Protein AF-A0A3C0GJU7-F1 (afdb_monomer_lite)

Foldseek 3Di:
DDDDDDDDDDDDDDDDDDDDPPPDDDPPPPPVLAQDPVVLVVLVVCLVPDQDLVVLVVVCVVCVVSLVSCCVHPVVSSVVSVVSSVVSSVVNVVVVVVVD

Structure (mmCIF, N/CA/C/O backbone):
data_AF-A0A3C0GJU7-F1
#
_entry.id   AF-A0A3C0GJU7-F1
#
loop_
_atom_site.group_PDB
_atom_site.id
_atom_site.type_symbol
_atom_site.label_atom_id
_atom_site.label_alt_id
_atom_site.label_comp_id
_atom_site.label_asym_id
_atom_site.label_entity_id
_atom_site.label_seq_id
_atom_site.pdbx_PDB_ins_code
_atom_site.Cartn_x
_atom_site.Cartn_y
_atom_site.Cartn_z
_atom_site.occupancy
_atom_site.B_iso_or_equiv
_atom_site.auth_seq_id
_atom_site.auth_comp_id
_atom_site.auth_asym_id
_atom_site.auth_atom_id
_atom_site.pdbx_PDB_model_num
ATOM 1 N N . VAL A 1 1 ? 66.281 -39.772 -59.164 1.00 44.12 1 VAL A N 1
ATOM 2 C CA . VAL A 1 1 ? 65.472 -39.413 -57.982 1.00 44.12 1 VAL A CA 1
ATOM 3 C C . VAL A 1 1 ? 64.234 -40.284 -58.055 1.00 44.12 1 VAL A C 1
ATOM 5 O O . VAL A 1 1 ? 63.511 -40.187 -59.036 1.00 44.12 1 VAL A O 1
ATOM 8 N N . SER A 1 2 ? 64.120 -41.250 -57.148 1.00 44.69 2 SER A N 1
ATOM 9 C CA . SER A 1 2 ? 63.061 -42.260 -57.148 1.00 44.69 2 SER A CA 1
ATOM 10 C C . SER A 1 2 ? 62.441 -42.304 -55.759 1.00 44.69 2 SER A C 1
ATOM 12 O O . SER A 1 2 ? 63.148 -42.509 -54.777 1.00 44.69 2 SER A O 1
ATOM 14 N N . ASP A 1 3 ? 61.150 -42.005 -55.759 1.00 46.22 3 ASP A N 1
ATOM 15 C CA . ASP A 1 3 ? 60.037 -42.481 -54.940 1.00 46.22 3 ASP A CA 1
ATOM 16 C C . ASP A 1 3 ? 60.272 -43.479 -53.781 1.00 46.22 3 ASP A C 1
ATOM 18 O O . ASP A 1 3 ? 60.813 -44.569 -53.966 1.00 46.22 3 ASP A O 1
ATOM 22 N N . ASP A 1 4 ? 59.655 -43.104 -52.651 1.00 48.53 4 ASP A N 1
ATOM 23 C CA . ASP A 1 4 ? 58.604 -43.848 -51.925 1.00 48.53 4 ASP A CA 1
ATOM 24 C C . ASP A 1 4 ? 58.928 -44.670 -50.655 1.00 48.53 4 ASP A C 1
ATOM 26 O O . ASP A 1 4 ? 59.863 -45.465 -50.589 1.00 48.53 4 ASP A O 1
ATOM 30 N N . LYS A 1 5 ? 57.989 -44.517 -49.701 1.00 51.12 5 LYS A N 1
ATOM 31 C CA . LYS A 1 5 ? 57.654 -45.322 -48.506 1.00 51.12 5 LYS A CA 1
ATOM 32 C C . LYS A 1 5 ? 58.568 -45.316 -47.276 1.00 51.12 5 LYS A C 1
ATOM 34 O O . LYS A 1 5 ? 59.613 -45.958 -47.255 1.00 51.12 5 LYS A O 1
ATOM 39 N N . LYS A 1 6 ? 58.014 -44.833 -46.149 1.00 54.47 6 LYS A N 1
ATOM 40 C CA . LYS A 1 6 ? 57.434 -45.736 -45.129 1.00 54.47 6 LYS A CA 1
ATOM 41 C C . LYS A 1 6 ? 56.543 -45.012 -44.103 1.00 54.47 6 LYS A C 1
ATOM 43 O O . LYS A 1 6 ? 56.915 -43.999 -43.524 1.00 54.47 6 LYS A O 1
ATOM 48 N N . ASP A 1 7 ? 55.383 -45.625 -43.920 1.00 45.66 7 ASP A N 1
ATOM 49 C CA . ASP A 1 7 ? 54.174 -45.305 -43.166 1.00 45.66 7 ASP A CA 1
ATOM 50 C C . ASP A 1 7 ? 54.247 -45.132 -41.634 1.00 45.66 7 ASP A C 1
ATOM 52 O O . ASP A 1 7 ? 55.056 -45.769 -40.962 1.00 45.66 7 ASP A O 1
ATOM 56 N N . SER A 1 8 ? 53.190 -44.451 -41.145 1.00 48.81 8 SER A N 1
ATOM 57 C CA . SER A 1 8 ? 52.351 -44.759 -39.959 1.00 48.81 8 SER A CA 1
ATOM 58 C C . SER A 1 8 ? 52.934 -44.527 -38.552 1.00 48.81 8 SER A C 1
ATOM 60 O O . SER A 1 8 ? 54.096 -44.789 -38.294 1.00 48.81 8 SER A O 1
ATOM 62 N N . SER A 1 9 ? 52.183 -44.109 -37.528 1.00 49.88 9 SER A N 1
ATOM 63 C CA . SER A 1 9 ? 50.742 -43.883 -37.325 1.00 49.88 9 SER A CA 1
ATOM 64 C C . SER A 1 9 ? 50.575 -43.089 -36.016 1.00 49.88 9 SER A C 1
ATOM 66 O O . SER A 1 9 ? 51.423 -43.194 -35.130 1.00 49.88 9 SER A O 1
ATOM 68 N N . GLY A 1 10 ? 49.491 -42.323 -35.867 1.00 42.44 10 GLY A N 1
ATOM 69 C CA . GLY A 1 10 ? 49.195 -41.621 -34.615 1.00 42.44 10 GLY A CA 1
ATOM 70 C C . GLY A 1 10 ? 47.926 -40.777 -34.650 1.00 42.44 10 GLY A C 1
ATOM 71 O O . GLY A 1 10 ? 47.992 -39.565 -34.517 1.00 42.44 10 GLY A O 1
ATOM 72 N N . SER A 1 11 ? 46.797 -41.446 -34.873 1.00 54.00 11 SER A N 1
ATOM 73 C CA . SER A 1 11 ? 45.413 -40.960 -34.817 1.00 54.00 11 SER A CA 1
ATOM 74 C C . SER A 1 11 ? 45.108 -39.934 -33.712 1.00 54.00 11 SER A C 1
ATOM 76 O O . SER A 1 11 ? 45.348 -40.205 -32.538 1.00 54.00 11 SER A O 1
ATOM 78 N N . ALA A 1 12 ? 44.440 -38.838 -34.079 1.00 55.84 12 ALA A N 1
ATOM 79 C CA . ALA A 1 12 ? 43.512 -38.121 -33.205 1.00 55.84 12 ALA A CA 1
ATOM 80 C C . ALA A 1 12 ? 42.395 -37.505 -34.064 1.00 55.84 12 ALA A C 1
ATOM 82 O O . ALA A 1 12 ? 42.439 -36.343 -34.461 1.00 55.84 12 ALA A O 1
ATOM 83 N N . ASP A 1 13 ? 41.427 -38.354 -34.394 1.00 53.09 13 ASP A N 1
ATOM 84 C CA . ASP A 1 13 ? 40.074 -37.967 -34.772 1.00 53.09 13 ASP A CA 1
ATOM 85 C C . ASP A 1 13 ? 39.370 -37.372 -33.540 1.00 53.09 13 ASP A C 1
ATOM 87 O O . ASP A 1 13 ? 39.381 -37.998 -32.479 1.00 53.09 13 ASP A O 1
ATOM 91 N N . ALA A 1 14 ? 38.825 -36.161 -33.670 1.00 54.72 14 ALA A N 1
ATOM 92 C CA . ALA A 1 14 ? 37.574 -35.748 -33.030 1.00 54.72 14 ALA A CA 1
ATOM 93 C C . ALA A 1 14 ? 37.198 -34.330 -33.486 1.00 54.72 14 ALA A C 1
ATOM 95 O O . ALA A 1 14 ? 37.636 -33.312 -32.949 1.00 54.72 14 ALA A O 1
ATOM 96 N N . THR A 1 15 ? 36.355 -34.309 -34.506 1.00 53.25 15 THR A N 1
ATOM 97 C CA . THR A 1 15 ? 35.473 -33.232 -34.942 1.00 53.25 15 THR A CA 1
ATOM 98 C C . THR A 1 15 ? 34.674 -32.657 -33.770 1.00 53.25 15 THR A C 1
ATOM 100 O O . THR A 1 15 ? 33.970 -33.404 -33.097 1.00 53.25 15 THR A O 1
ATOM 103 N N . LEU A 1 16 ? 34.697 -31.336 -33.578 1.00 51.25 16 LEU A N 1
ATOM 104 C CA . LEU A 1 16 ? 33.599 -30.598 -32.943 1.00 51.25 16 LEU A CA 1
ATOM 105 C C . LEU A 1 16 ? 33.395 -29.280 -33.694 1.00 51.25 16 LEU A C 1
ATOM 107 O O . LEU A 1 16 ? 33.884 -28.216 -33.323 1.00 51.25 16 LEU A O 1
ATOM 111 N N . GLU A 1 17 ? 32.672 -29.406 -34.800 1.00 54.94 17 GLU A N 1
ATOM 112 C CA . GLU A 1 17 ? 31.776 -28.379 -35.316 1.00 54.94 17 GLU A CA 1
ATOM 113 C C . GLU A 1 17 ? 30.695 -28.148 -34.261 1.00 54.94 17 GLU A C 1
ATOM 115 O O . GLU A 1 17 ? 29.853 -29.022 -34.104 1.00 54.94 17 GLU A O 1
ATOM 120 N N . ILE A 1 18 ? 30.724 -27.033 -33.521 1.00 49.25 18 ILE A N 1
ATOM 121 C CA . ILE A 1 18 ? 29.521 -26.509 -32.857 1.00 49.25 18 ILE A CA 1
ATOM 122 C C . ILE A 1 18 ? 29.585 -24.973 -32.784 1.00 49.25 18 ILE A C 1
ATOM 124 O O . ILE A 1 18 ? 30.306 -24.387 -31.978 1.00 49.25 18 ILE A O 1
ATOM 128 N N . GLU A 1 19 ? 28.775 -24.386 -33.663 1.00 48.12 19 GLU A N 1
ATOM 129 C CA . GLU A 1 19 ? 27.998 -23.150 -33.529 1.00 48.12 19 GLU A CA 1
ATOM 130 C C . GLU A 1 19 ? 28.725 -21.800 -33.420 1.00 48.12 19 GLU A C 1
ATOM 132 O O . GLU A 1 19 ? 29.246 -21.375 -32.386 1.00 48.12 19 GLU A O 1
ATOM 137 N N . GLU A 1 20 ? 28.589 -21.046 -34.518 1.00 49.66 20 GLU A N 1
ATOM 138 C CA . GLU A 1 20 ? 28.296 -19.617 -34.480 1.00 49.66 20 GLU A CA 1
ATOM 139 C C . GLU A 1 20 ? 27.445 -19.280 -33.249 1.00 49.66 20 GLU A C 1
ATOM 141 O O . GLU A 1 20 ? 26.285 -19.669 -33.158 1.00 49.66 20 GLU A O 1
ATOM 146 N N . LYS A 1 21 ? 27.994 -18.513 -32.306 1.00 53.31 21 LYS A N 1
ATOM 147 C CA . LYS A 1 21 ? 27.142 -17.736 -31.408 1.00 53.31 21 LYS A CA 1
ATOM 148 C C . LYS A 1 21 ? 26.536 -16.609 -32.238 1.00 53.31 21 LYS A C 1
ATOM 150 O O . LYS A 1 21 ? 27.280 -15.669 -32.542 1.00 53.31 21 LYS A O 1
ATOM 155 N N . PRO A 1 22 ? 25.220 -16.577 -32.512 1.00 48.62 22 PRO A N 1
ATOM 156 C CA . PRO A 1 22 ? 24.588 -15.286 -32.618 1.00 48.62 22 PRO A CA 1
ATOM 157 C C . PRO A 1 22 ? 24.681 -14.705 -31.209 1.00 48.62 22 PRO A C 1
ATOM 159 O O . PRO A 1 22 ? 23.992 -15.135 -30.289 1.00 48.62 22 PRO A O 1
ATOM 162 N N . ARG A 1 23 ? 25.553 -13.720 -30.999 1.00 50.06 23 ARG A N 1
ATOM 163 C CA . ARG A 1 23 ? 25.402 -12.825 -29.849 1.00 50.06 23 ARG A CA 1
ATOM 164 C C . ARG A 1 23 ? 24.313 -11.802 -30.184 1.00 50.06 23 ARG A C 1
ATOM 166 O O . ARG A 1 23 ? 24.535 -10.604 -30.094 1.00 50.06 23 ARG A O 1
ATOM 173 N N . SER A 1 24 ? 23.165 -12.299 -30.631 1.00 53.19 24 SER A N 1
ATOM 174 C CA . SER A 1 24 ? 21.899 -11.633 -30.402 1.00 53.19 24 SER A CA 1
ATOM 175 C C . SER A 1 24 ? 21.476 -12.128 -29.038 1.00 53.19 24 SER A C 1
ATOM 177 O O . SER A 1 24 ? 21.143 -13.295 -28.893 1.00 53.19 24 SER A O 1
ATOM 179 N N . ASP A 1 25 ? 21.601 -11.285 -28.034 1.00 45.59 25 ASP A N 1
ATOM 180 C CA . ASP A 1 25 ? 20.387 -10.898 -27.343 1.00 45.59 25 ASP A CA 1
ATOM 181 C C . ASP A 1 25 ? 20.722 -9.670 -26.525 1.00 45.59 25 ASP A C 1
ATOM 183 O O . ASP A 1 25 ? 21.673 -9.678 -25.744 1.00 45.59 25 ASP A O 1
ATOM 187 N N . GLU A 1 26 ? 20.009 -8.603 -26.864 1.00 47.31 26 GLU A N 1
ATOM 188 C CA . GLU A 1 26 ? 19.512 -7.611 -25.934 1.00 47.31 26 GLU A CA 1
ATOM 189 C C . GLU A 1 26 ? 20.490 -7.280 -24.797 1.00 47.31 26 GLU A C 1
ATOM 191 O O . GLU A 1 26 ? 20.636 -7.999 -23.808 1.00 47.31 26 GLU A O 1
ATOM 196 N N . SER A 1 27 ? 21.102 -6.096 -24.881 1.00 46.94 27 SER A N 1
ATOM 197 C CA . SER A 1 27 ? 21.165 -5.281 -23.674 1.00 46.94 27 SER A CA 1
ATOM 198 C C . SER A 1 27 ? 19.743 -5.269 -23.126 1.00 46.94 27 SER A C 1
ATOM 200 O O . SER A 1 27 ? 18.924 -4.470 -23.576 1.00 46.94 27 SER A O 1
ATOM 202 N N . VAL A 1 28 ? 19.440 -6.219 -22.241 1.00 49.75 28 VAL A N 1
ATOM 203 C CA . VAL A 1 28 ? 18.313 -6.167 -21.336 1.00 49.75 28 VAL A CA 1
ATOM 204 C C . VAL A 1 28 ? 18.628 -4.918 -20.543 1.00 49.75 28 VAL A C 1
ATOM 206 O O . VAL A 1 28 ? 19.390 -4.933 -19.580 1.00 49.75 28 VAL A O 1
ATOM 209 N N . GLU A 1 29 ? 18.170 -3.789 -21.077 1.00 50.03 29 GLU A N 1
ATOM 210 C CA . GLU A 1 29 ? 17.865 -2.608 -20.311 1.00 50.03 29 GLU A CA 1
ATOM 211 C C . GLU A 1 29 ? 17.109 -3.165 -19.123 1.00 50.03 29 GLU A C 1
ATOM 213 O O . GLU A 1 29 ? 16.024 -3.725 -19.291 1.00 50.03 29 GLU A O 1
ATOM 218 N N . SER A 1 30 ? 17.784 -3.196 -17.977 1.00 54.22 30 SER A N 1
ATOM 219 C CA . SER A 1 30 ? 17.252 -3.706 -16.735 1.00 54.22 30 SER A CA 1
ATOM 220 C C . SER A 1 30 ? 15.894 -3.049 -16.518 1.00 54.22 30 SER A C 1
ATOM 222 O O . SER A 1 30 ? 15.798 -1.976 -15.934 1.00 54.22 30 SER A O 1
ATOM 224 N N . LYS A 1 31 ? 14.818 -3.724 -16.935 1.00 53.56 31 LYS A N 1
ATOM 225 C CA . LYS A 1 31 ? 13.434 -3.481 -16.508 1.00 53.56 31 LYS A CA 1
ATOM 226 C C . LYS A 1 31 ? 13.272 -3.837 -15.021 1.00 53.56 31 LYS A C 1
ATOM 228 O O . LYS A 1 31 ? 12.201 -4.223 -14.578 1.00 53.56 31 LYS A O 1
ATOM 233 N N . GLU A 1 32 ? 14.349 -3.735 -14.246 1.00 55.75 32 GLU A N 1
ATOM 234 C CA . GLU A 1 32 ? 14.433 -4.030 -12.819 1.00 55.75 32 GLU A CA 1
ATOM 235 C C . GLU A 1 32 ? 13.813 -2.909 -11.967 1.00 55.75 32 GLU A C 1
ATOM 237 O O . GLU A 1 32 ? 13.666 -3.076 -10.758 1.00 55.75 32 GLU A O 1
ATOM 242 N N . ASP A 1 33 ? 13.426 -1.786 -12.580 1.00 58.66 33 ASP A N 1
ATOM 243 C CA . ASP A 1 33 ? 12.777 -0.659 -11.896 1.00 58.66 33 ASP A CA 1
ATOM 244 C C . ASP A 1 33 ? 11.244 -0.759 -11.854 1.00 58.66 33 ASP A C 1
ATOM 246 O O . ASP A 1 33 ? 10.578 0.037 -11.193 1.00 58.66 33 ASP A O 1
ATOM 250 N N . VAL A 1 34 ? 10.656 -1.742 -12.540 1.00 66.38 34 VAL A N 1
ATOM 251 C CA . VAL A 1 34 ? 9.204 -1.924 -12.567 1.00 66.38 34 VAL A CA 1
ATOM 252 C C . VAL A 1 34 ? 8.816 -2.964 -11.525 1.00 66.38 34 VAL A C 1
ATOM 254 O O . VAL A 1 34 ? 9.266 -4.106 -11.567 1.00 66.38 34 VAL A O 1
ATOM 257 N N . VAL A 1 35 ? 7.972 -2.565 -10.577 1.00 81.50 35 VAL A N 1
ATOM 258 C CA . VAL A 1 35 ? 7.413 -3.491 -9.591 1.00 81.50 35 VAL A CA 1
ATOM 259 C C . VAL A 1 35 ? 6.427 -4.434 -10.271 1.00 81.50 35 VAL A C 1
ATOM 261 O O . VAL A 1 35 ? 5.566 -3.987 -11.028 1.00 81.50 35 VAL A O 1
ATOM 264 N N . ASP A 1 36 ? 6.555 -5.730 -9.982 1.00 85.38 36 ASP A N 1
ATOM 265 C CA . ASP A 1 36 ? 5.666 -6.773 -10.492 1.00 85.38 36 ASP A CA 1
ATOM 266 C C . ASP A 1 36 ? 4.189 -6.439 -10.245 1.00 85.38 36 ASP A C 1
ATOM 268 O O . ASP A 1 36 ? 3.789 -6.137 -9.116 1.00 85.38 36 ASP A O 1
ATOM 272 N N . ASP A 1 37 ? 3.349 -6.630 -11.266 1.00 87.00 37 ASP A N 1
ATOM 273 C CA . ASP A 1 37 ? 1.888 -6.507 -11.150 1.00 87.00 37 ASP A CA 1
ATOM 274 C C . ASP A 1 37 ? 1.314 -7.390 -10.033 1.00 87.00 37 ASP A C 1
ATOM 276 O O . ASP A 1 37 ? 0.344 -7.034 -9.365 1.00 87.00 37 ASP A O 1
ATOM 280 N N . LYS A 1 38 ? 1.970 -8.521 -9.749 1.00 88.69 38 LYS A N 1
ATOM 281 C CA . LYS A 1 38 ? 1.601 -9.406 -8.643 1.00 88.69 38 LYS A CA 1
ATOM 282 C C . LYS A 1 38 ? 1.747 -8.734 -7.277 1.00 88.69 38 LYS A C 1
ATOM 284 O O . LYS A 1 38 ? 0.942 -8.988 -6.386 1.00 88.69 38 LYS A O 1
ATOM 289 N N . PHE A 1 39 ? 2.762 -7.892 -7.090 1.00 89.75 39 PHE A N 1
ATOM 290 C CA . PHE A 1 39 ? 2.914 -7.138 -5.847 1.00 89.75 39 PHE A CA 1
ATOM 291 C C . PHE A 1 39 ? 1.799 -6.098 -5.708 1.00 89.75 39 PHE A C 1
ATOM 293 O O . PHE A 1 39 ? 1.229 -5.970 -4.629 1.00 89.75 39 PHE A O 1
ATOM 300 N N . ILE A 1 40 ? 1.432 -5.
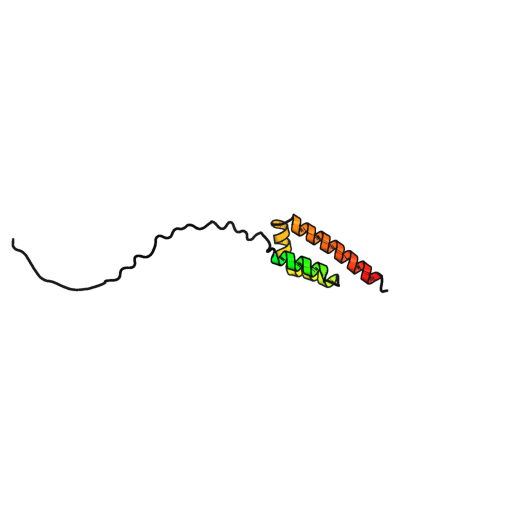421 -6.800 1.00 90.25 40 ILE A N 1
ATOM 301 C CA . ILE A 1 40 ? 0.314 -4.466 -6.824 1.00 90.25 40 ILE A CA 1
ATOM 302 C C . ILE A 1 40 ? -0.986 -5.170 -6.403 1.00 90.25 40 ILE A C 1
ATOM 304 O O . ILE A 1 40 ? -1.656 -4.710 -5.481 1.00 90.25 40 ILE A O 1
ATOM 308 N N . GLU A 1 41 ? -1.285 -6.338 -6.983 1.00 93.06 41 GLU A N 1
ATOM 309 C CA . GLU A 1 41 ? -2.473 -7.137 -6.643 1.00 93.06 41 GLU A CA 1
ATOM 310 C C . GLU A 1 41 ? -2.493 -7.564 -5.163 1.00 93.06 41 GLU A C 1
ATOM 312 O O . GLU A 1 41 ? -3.536 -7.496 -4.500 1.00 93.06 41 GLU A O 1
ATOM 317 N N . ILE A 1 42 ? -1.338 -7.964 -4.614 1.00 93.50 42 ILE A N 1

**PROBLEM STATEMENT:**
Word for word, copy the lines from the one with "ATOM 291 C C" through the end of the entries above, and do not include any picture.

**EXERCISE RESPONSE:**
ATOM 291 C C . PHE A 1 39 ? 1.799 -6.098 -5.708 1.00 89.75 39 PHE A C 1
ATOM 293 O O . PHE A 1 39 ? 1.229 -5.970 -4.629 1.00 89.75 39 PHE A O 1
ATOM 300 N N . ILE A 1 40 ? 1.432 -5.
421 -6.800 1.00 90.25 40 ILE A N 1
ATOM 301 C CA . ILE A 1 40 ? 0.314 -4.466 -6.824 1.00 90.25 40 ILE A CA 1
ATOM 302 C C . ILE A 1 40 ? -0.986 -5.170 -6.403 1.00 90.25 40 ILE A C 1
ATOM 304 O O . ILE A 1 40 ? -1.656 -4.710 -5.481 1.00 90.25 40 ILE A O 1
ATOM 308 N N . GLU A 1 41 ? -1.285 -6.338 -6.983 1.00 93.06 41 GLU A N 1
ATOM 309 C CA . GLU A 1 41 ? -2.473 -7.137 -6.643 1.00 93.06 41 GLU A CA 1
ATOM 310 C C . GLU A 1 41 ? -2.493 -7.564 -5.163 1.00 93.06 41 GLU A C 1
ATOM 312 O O . GLU A 1 41 ? -3.536 -7.496 -4.500 1.00 93.06 41 GLU A O 1
ATOM 317 N N . ILE A 1 42 ? -1.338 -7.964 -4.614 1.00 93.50 42 ILE A N 1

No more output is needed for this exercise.